Thanks for the reply. That sounds better than when I went to Postmates meeting. However I do not have a trunk, so food odors would be a bummer. And I still do not see how one can get around lunch time downtown without possibly having to pay for parking. Did you check ID delivering the alcohol?
I hope it continues to go well for you.


----------



## fork2323 (Aug 27, 2014)

frndthDuvel said:


> Thanks for the reply. That sounds better than when I went to Postmates meeting. However I do not have a trunk, so food odors would be a bummer. And I still do not see how one can get around lunch time downtown without possibly having to pay for parking. Did you check ID delivering the alcohol?
> I hope it continues to go well for you.

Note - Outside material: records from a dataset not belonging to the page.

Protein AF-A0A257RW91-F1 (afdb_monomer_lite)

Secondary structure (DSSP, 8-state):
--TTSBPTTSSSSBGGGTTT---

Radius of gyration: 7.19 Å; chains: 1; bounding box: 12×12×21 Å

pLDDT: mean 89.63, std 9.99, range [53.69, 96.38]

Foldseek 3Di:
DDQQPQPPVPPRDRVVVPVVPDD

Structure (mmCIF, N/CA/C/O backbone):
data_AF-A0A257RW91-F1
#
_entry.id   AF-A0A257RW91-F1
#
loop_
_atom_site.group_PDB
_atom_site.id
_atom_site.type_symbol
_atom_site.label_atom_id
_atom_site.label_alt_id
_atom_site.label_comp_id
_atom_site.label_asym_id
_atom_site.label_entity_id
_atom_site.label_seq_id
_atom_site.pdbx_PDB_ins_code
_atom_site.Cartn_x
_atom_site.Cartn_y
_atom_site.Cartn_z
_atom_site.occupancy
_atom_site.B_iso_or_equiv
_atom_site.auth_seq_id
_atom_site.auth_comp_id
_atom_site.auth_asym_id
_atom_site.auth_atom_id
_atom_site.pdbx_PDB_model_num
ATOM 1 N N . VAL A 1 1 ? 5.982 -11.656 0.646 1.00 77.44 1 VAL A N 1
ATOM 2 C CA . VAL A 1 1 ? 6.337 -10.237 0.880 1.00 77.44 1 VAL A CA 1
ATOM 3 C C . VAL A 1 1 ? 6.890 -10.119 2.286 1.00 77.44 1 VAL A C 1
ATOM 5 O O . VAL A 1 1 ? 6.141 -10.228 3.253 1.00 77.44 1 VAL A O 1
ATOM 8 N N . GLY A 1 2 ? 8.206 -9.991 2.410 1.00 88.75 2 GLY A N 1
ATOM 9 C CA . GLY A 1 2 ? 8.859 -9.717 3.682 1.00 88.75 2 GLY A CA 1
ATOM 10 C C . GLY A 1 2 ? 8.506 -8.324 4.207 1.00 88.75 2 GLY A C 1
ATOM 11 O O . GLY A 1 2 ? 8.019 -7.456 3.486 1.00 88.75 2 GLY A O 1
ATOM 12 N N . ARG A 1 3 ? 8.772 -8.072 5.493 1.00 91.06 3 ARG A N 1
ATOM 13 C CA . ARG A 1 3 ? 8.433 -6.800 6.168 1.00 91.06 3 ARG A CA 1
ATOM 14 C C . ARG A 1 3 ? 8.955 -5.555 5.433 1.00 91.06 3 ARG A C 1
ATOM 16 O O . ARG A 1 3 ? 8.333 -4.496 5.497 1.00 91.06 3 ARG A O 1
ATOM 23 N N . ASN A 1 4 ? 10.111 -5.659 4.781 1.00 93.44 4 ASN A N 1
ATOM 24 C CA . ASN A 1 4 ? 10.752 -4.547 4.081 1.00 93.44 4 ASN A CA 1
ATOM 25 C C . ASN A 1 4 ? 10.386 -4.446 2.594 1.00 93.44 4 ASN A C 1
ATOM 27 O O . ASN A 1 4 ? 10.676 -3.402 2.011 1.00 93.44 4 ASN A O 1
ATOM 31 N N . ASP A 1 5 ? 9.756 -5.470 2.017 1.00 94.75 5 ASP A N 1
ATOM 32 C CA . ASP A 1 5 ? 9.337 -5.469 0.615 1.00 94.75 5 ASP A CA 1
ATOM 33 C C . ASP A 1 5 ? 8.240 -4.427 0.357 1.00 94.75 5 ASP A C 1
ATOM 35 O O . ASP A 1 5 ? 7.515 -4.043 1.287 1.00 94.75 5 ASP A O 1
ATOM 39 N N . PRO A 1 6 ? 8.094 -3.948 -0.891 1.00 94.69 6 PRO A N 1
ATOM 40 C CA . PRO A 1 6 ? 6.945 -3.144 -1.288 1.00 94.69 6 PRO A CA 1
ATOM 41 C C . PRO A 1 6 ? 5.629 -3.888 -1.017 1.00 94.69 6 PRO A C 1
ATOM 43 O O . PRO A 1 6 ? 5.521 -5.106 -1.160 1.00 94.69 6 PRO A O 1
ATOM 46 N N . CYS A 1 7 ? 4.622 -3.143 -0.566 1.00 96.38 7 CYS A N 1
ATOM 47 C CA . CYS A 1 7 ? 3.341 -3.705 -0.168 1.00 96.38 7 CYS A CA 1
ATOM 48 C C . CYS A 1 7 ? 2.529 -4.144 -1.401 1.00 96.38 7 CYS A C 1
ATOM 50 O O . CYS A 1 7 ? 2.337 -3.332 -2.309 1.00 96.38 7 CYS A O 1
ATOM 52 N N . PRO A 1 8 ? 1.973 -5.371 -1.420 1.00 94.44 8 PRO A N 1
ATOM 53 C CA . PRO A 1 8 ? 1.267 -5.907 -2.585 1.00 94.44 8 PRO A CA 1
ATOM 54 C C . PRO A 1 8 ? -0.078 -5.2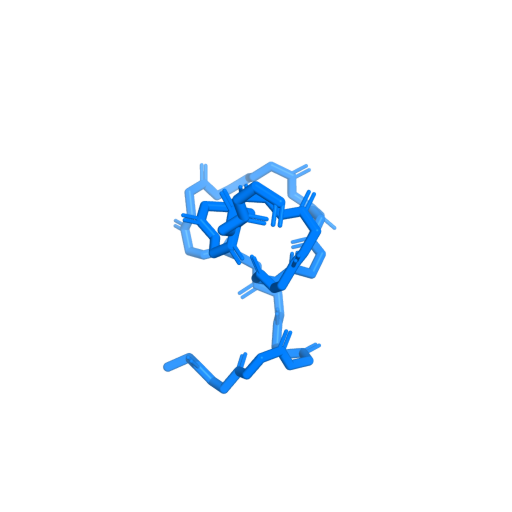15 -2.861 1.00 94.44 8 PRO A C 1
ATOM 56 O O . PRO A 1 8 ? -0.673 -5.445 -3.902 1.00 94.44 8 PRO A O 1
ATOM 59 N N . CYS A 1 9 ? -0.556 -4.342 -1.967 1.00 95.06 9 CYS A N 1
ATOM 60 C CA . CYS A 1 9 ? -1.774 -3.555 -2.183 1.00 95.06 9 CYS A CA 1
ATOM 61 C C . CYS A 1 9 ? -1.600 -2.372 -3.156 1.00 95.06 9 CYS A C 1
ATOM 63 O O . CYS A 1 9 ? -2.544 -1.615 -3.356 1.00 95.06 9 CYS A O 1
ATOM 65 N N . GLY A 1 10 ? -0.400 -2.155 -3.707 1.00 92.25 10 GLY A N 1
ATOM 66 C CA . GLY A 1 10 ? -0.149 -1.078 -4.672 1.00 92.25 10 GLY A CA 1
ATOM 67 C C . GLY A 1 10 ? 0.011 0.317 -4.058 1.00 92.25 10 GLY A C 1
ATOM 68 O O . GLY A 1 10 ? 0.114 1.298 -4.781 1.00 92.25 10 GLY A O 1
ATOM 69 N N . SER A 1 11 ? 0.093 0.437 -2.729 1.00 94.38 11 SER A N 1
ATOM 70 C CA . SER A 1 11 ? 0.212 1.737 -2.046 1.00 94.38 11 SER A CA 1
ATOM 71 C C . SER A 1 11 ? 1.582 2.419 -2.173 1.00 94.38 11 SER A C 1
ATOM 73 O O . SER A 1 11 ? 1.768 3.515 -1.645 1.00 94.38 11 SER A O 1
ATOM 75 N N . GLY A 1 12 ? 2.581 1.745 -2.756 1.00 91.56 12 GLY A N 1
ATOM 76 C CA . GLY A 1 12 ? 3.975 2.210 -2.818 1.00 91.56 12 GLY A CA 1
ATOM 77 C C . GLY A 1 12 ? 4.721 2.207 -1.472 1.00 91.56 12 GLY A C 1
ATOM 78 O O . GLY A 1 12 ? 5.926 2.448 -1.421 1.00 91.56 12 GLY A O 1
ATOM 79 N N . LYS A 1 13 ? 4.044 1.900 -0.359 1.00 94.12 13 LYS A N 1
ATOM 80 C CA . LYS A 1 13 ? 4.653 1.806 0.976 1.00 94.12 13 LYS A CA 1
ATOM 81 C C . LYS A 1 13 ? 5.301 0.433 1.178 1.00 94.12 13 LYS A C 1
ATOM 83 O O . LYS A 1 13 ? 4.866 -0.563 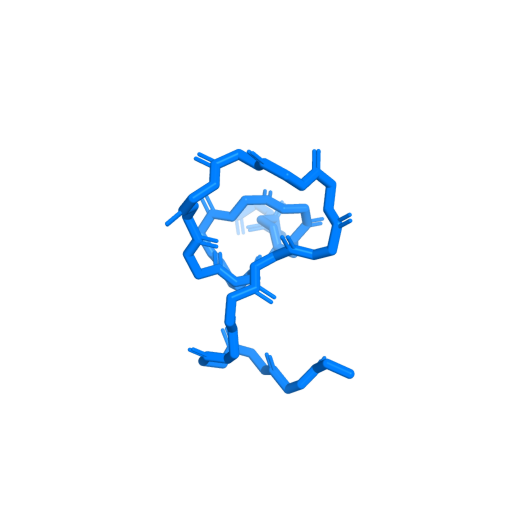0.609 1.00 94.12 13 LYS A O 1
ATOM 88 N N . LYS A 1 14 ? 6.306 0.350 2.060 1.00 94.38 14 LYS A N 1
ATOM 89 C CA . LYS A 1 14 ? 6.841 -0.944 2.535 1.00 94.38 14 LYS A CA 1
ATOM 90 C C . LYS A 1 14 ? 5.760 -1.712 3.291 1.00 94.38 14 LYS A C 1
ATOM 92 O O . LYS A 1 14 ? 4.992 -1.100 4.036 1.00 94.38 14 LYS A O 1
ATOM 97 N N . TYR A 1 15 ? 5.756 -3.035 3.181 1.00 94.56 15 TYR A N 1
ATOM 98 C CA . TYR A 1 15 ? 4.738 -3.902 3.769 1.00 94.56 15 TYR A CA 1
ATOM 99 C C . TYR A 1 15 ? 4.544 -3.644 5.271 1.00 94.56 15 TYR 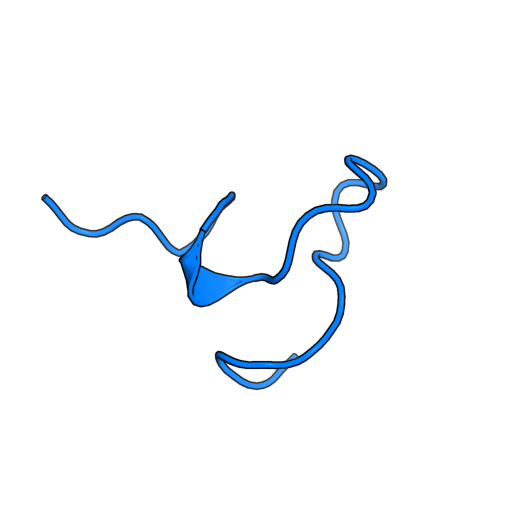A C 1
ATOM 101 O O . TYR A 1 15 ? 3.422 -3.380 5.703 1.00 94.56 15 TYR A O 1
ATOM 109 N N . LYS A 1 16 ? 5.640 -3.541 6.043 1.00 95.06 16 LYS A N 1
ATOM 110 C CA . LYS A 1 16 ? 5.629 -3.192 7.484 1.00 95.06 16 LYS A CA 1
ATOM 111 C C . LYS A 1 16 ? 5.053 -1.825 7.845 1.00 95.06 16 LYS A C 1
ATOM 113 O O . LYS A 1 16 ? 4.752 -1.598 9.007 1.00 95.06 16 LYS A O 1
ATOM 118 N N . LYS A 1 17 ? 4.974 -0.893 6.894 1.00 93.62 17 LYS A N 1
ATOM 119 C CA . LYS A 1 17 ? 4.421 0.459 7.092 1.00 93.62 17 LYS A CA 1
ATOM 120 C C . LYS A 1 17 ? 3.033 0.615 6.459 1.00 93.62 17 LYS A C 1
ATOM 12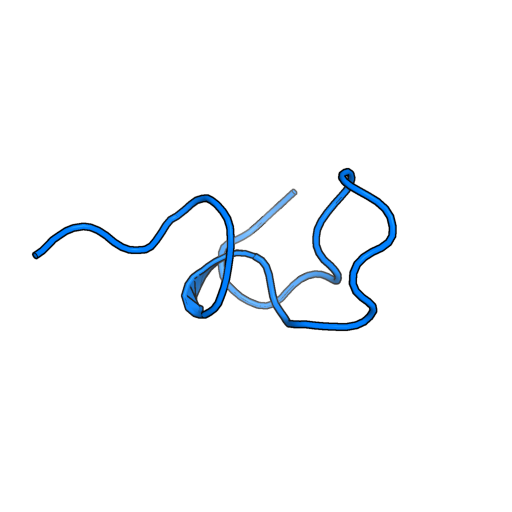2 O O . LYS A 1 17 ? 2.519 1.729 6.401 1.00 93.62 17 LYS A O 1
ATOM 127 N N . CYS A 1 18 ? 2.460 -0.466 5.933 1.00 95.06 18 CYS A N 1
ATOM 128 C CA . CYS A 1 18 ? 1.191 -0.453 5.220 1.00 95.06 18 CYS A CA 1
ATOM 129 C C . CYS A 1 18 ? 0.245 -1.516 5.781 1.00 95.06 18 CYS A C 1
ATOM 131 O O . CYS A 1 18 ? -0.354 -1.290 6.824 1.0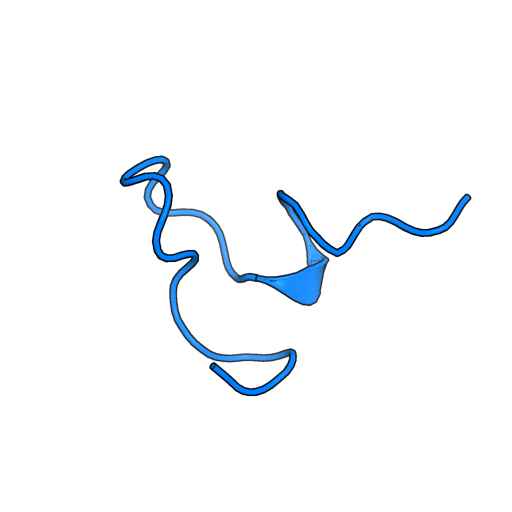0 95.06 18 CYS A O 1
ATOM 133 N N . CYS A 1 19 ? 0.128 -2.672 5.123 1.00 93.94 19 CYS A N 1
ATOM 134 C CA . CYS A 1 19 ? -0.807 -3.728 5.520 1.00 93.94 19 CYS A CA 1
ATOM 135 C C . CYS A 1 19 ? -0.319 -4.560 6.711 1.00 93.94 19 CYS A C 1
ATOM 137 O O . CYS A 1 19 ? -1.118 -5.223 7.355 1.00 93.94 19 CYS A O 1
ATOM 139 N N . LEU A 1 20 ? 0.976 -4.506 7.031 1.00 91.00 20 LEU A N 1
ATOM 140 C CA . LEU A 1 20 ? 1.554 -5.170 8.199 1.00 91.00 20 LEU A CA 1
ATOM 141 C C . LEU A 1 20 ? 1.763 -4.184 9.363 1.00 91.00 20 LEU A C 1
ATOM 143 O O . LEU A 1 20 ? 2.694 -4.323 10.158 1.00 91.00 20 LEU A O 1
ATOM 147 N N . ARG A 1 21 ? 0.933 -3.141 9.444 1.00 83.62 21 ARG A N 1
ATOM 148 C CA . ARG A 1 21 ? 0.883 -2.272 10.617 1.00 83.62 21 ARG A CA 1
ATOM 149 C C . ARG A 1 21 ? 0.117 -3.004 11.720 1.00 83.62 21 ARG A C 1
ATOM 151 O O . ARG A 1 21 ? -1.078 -2.807 11.893 1.00 83.62 21 ARG A O 1
ATOM 158 N N . SER A 1 22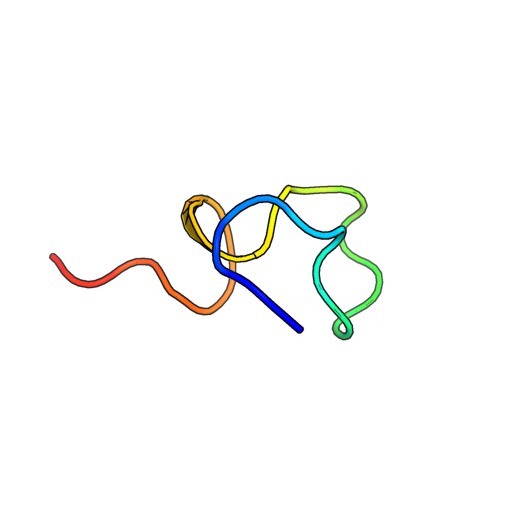 ? 0.815 -3.883 12.428 1.00 68.31 22 SER A N 1
ATOM 159 C CA . SER A 1 22 ? 0.452 -4.235 13.799 1.00 68.31 22 SER A CA 1
ATOM 160 C C . SER A 1 22 ? 0.547 -2.948 14.618 1.00 68.31 22 SER A C 1
ATOM 162 O O . SER A 1 22 ? 1.462 -2.164 14.361 1.00 68.31 22 SER A O 1
ATOM 164 N N . THR A 1 23 ? -0.431 -2.705 15.488 1.00 53.69 23 THR A N 1
ATOM 165 C CA . THR A 1 23 ? -0.443 -1.616 16.485 1.00 53.69 23 THR A CA 1
ATOM 166 C C . THR A 1 23 ? 0.945 -1.164 16.919 1.00 53.69 23 THR A C 1
ATOM 168 O O . THR A 1 23 ? 1.748 -2.060 17.270 1.00 53.69 23 THR A O 1
#

Sequence (23 aa):
VGRNDPCPCGSGKKYKKCCLRST

I don't do downtown LA, I keep it to Westside, better tips, lots of parking. ap is more popular over there... if you have no trunk, where do you put luggage for airport runs? I also have hot/cold bags that keep the food smell contained.


----------



## frndthDuvel (Aug 31, 2014)

fork2323 said:


> I don't do downtown LA, I keep it to Westside, better tips, lots of parking. ap is more popular over there... if you have no trunk, where do you put luggage for airport runs? I also have hot/cold bags that keep the food smell contained.


The coverage area for Postmates was mostly downtown in the SD area,with little easy and no free parking.. Postmates did not even cover the college area where one could assume beer runs on a Fri/Sat night might be steady. 
Kia Sorrento ,rear seats(XL) fold down. I have had some airport runs request an XL just so they know a Prius won't show up and not have room for their luggage.


----------



## Guest (Feb 9, 2015)

lu181 said:


> You gamed nothing you are doing exactly what uber wants. With every price change they do a temporary guarantee to keep fools happy long enough to get new driver on the road they know they will lose some drivers when guarantee goes away. If people would stop being fools and stop driving at these crap rates you would have 2.50 a mile and actually turn a profit


Since you mention making $2.50 a mile my best guess is that you are one of those hot-shot limo guys slumming on an uber site.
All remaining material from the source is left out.